Dr Alejandro Manuel Flores Aguilar: "Raised Gaze in Ixil Time: Towards a Minor History of War"

Event date: 
Wednesday 2 February
Time: 
13:00
A picture of Dr Alejandro Manuel Flores Aguilar

An IASH Work-in-Progress seminar, delivered by Dr Alejandro Manuel Flores Aguilar (CSMCH-IASH Visiting Postdoctoral Fellow in Modern and Contemporary History 2022; University of Texas at Austin):

Raised Gaze in Ixil Time: Towards a Minor History of War

This research examines Maya-Ixil memories of indigenous resistance during the last quarter of the twentieth century in Guatemala. I highlight the continuities and discontinuities of ancestral world-building practices (or ontologies) within forms of indigenous political organization across the armed insurrection of the 1970s and contemporary post-war and post-genocidal struggles. These forms include armed guerrilla operations, communities in resistance, collaborations with lawyers in transitional justice and human rights trials, the communal organization—namely the Alcaldías Indígenas Ixiles—in defense of the Ixil territory, the reconstruction of the ancestral authority and the creation of the Ixil University. This research builds upon my video-ethnographic and collaborative work undertaken between 2015 and 2021, with former indigenous participants in the Guerrilla Army of the Poor (EGP – Ejército Guerrillero de los Pobres), which was active in Ixil territory between 1970s and 1990s.

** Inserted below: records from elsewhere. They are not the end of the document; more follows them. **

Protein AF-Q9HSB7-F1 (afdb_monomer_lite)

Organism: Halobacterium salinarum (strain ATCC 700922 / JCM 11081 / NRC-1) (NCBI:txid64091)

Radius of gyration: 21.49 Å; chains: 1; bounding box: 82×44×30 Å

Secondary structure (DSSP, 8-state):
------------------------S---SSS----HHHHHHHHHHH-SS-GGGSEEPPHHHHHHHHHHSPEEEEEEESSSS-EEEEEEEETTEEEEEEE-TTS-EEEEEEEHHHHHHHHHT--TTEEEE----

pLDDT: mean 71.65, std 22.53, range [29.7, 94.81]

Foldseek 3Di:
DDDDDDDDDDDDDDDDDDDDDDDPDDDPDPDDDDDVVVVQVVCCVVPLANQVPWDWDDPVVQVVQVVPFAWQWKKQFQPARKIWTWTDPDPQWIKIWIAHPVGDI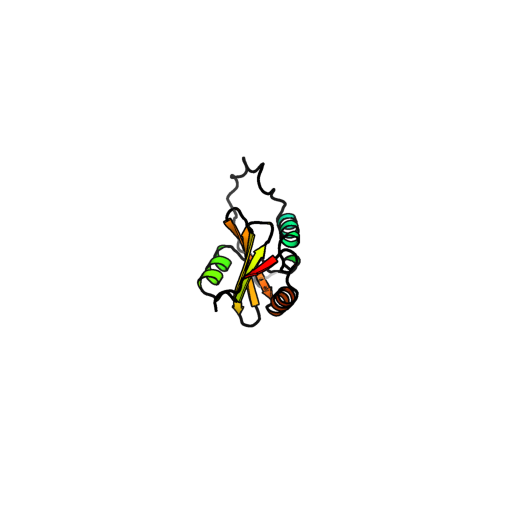TITIDTPVRVVVSVVVQRPRMDIDGRPD

Sequence (133 aa):
MEAARGLKRTGAADAWHTRSGRFIRRWRRSCGMATREGEQSFLADRMPLPVDAAQSLSWALGSEIAAEKPECARLEHADWSCSVTVFEATPNTVIARFRTAVGRESFFGLARADVEDVLARAPGGWQVTDAER

Structure (mmCIF, N/CA/C/O backbone):
data_AF-Q9HSB7-F1
#
_entry.id   AF-Q9HSB7-F1
#
loop_
_atom_site.group_PDB
_atom_site.id
_atom_site.type_symbol
_atom_site.label_atom_id
_atom_site.label_alt_id
_atom_site.label_comp_id
_atom_site.label_asym_id
_atom_site.label_entity_id
_atom_site.label_seq_id
_atom_site.pdbx_PDB_ins_code
_atom_site.Cartn_x
_atom_site.Cartn_y
_atom_site.Cartn_z
_atom_site.occupancy
_atom_site.B_iso_or_equiv
_atom_site.auth_seq_id
_atom_site.auth_comp_id
_atom_site.auth_asym_id
_atom_site.auth_atom_id
_atom_site.pdbx_PDB_model_num
ATOM 1 N N . MET A 1 1 ? -67.590 24.581 -1.911 1.00 41.50 1 MET A N 1
ATOM 2 C CA . MET A 1 1 ? -66.649 23.499 -2.263 1.00 41.50 1 MET A CA 1
ATOM 3 C C . MET A 1 1 ? -65.263 24.010 -1.879 1.00 41.50 1 MET A C 1
ATOM 5 O O . MET A 1 1 ? -64.689 24.766 -2.642 1.00 41.50 1 MET A O 1
ATOM 9 N N . GLU A 1 2 ? -64.813 23.934 -0.618 1.00 33.56 2 GLU A N 1
ATOM 10 C CA . GLU A 1 2 ? -64.524 22.714 0.179 1.00 33.56 2 GLU A CA 1
ATOM 11 C C . GLU A 1 2 ? -63.680 21.711 -0.625 1.00 33.56 2 GLU A C 1
ATOM 13 O O . GLU A 1 2 ? -64.057 21.398 -1.745 1.00 33.56 2 GLU A O 1
ATOM 18 N N . ALA A 1 3 ? -62.591 21.107 -0.158 1.00 36.31 3 ALA A N 1
ATOM 19 C CA . ALA A 1 3 ? -61.691 21.294 0.975 1.00 36.31 3 ALA A CA 1
ATOM 20 C C . ALA A 1 3 ? -60.483 20.357 0.748 1.00 36.31 3 ALA A C 1
ATOM 22 O O . ALA A 1 3 ? -60.525 19.431 -0.056 1.00 36.31 3 ALA A O 1
ATOM 23 N N . ALA A 1 4 ? -59.424 20.640 1.502 1.00 42.59 4 ALA A N 1
ATOM 24 C CA . ALA A 1 4 ? -58.175 19.915 1.727 1.00 42.59 4 ALA A CA 1
ATOM 25 C C . ALA A 1 4 ? -58.175 18.368 1.712 1.00 42.59 4 ALA A C 1
ATOM 27 O O . ALA A 1 4 ? -59.142 17.740 2.138 1.00 42.59 4 ALA A O 1
ATOM 28 N N . ARG A 1 5 ? -56.979 17.809 1.425 1.00 38.97 5 ARG A N 1
ATOM 29 C CA . ARG A 1 5 ? -56.214 16.729 2.132 1.00 38.97 5 ARG A CA 1
ATOM 30 C C . ARG A 1 5 ? -55.319 16.005 1.103 1.00 38.97 5 ARG A C 1
ATOM 32 O O . ARG A 1 5 ? -55.786 15.744 0.011 1.00 38.97 5 ARG A O 1
ATOM 39 N N . GLY A 1 6 ? -54.058 15.623 1.310 1.00 34.81 6 GLY A N 1
ATOM 40 C CA . GLY A 1 6 ? -53.093 15.630 2.417 1.00 34.81 6 GLY A CA 1
ATOM 41 C C . GLY A 1 6 ? -51.733 15.131 1.851 1.00 34.81 6 GLY A C 1
ATOM 42 O O . GLY A 1 6 ? -51.726 14.424 0.854 1.00 34.81 6 GLY A O 1
ATOM 43 N N . LEU A 1 7 ? -50.573 15.641 2.303 1.00 39.56 7 LEU A N 1
ATOM 44 C CA . LEU A 1 7 ? -49.705 15.034 3.345 1.00 39.56 7 LEU A CA 1
ATOM 45 C C . LEU A 1 7 ? -49.118 13.661 2.881 1.00 39.56 7 LEU A C 1
ATOM 47 O O . LEU A 1 7 ? -49.890 12.743 2.663 1.00 39.56 7 LEU A O 1
ATOM 51 N N . LYS A 1 8 ? -47.806 13.376 2.754 1.00 41.16 8 LYS A N 1
ATOM 52 C CA . LYS A 1 8 ? -46.653 13.638 3.644 1.00 41.16 8 LYS A CA 1
ATOM 53 C C . LYS A 1 8 ? -45.306 13.185 3.025 1.00 41.16 8 LYS A C 1
ATOM 55 O O . LYS A 1 8 ? -45.257 12.069 2.533 1.00 41.16 8 LYS A O 1
ATOM 60 N N . ARG A 1 9 ? -44.246 13.964 3.343 1.00 36.53 9 ARG A N 1
ATOM 61 C CA . ARG A 1 9 ? -42.886 13.575 3.834 1.00 36.53 9 ARG A CA 1
ATOM 62 C C . ARG A 1 9 ? -41.948 12.809 2.871 1.00 36.53 9 ARG A C 1
ATOM 64 O O . ARG A 1 9 ? -42.416 11.976 2.124 1.00 36.53 9 ARG A O 1
ATOM 71 N N . THR A 1 10 ? -40.615 12.932 2.855 1.00 37.59 10 THR A N 1
ATOM 72 C CA . THR A 1 10 ? -39.551 13.703 3.554 1.00 37.59 10 THR A CA 1
ATOM 73 C C . THR A 1 10 ? -38.227 13.288 2.893 1.00 37.59 10 THR A C 1
ATOM 75 O O . THR A 1 10 ? -38.110 12.125 2.519 1.00 37.59 10 THR A O 1
ATOM 78 N N . GLY A 1 11 ? -37.209 14.153 2.867 1.00 29.70 11 GLY A N 1
ATOM 79 C CA . GLY A 1 11 ? -35.825 13.703 2.669 1.00 29.70 11 GLY A CA 1
ATOM 80 C C . GLY A 1 11 ? -34.888 14.805 2.199 1.00 29.70 11 GLY A C 1
ATOM 81 O O . GLY A 1 11 ? -34.717 14.991 1.003 1.00 29.70 11 GLY A O 1
ATOM 82 N N . ALA A 1 12 ? -34.330 15.544 3.155 1.00 33.47 12 ALA A N 1
ATOM 83 C CA . ALA A 1 12 ? -33.345 16.597 2.958 1.00 33.47 12 ALA A CA 1
ATOM 84 C C . ALA A 1 12 ? -32.068 16.076 2.272 1.00 33.47 12 ALA A C 1
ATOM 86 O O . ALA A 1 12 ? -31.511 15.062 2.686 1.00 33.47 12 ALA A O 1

This research explores how local Maya-Ixil politics entangled with other processes of politicization that emerged during the second half of the twentieth century, such as Marxist class-based movements and liberation theology. In this regard, ancestral world-building practices in Ixil communities—that were directly targeted by 19th century coffee-plantation capitalism and counterinsurgency scorched earth campaigns—played a key role in the Maya-Ixil revolt. This study shines new light on a side of this violent history that has been obscured by state actors and institutions, and their readiness to understand indigenous peoples as incapable of possessing political agency, as easy prey for ideological manipulation, and as expendable matter for a war fought between foreign entities (the USA and USSR). This study builds upon a memory repertoire of video-recorded life stories of Maya-Ixil former guerrilleros (armed combatants) and video-ethnographic resources that reveal Maya-Ixil politics, epistemology and daily life ethics. By restoring human ethnography to political history, my research shows that complex sociopolitical contexts feature complex cultural developments. This is especially the case in Guatemala, where cultural and racial difference were mobilized in the name of capitalism based on land usurpation and forced labor, deployed in counterinsurgent genocidal violence.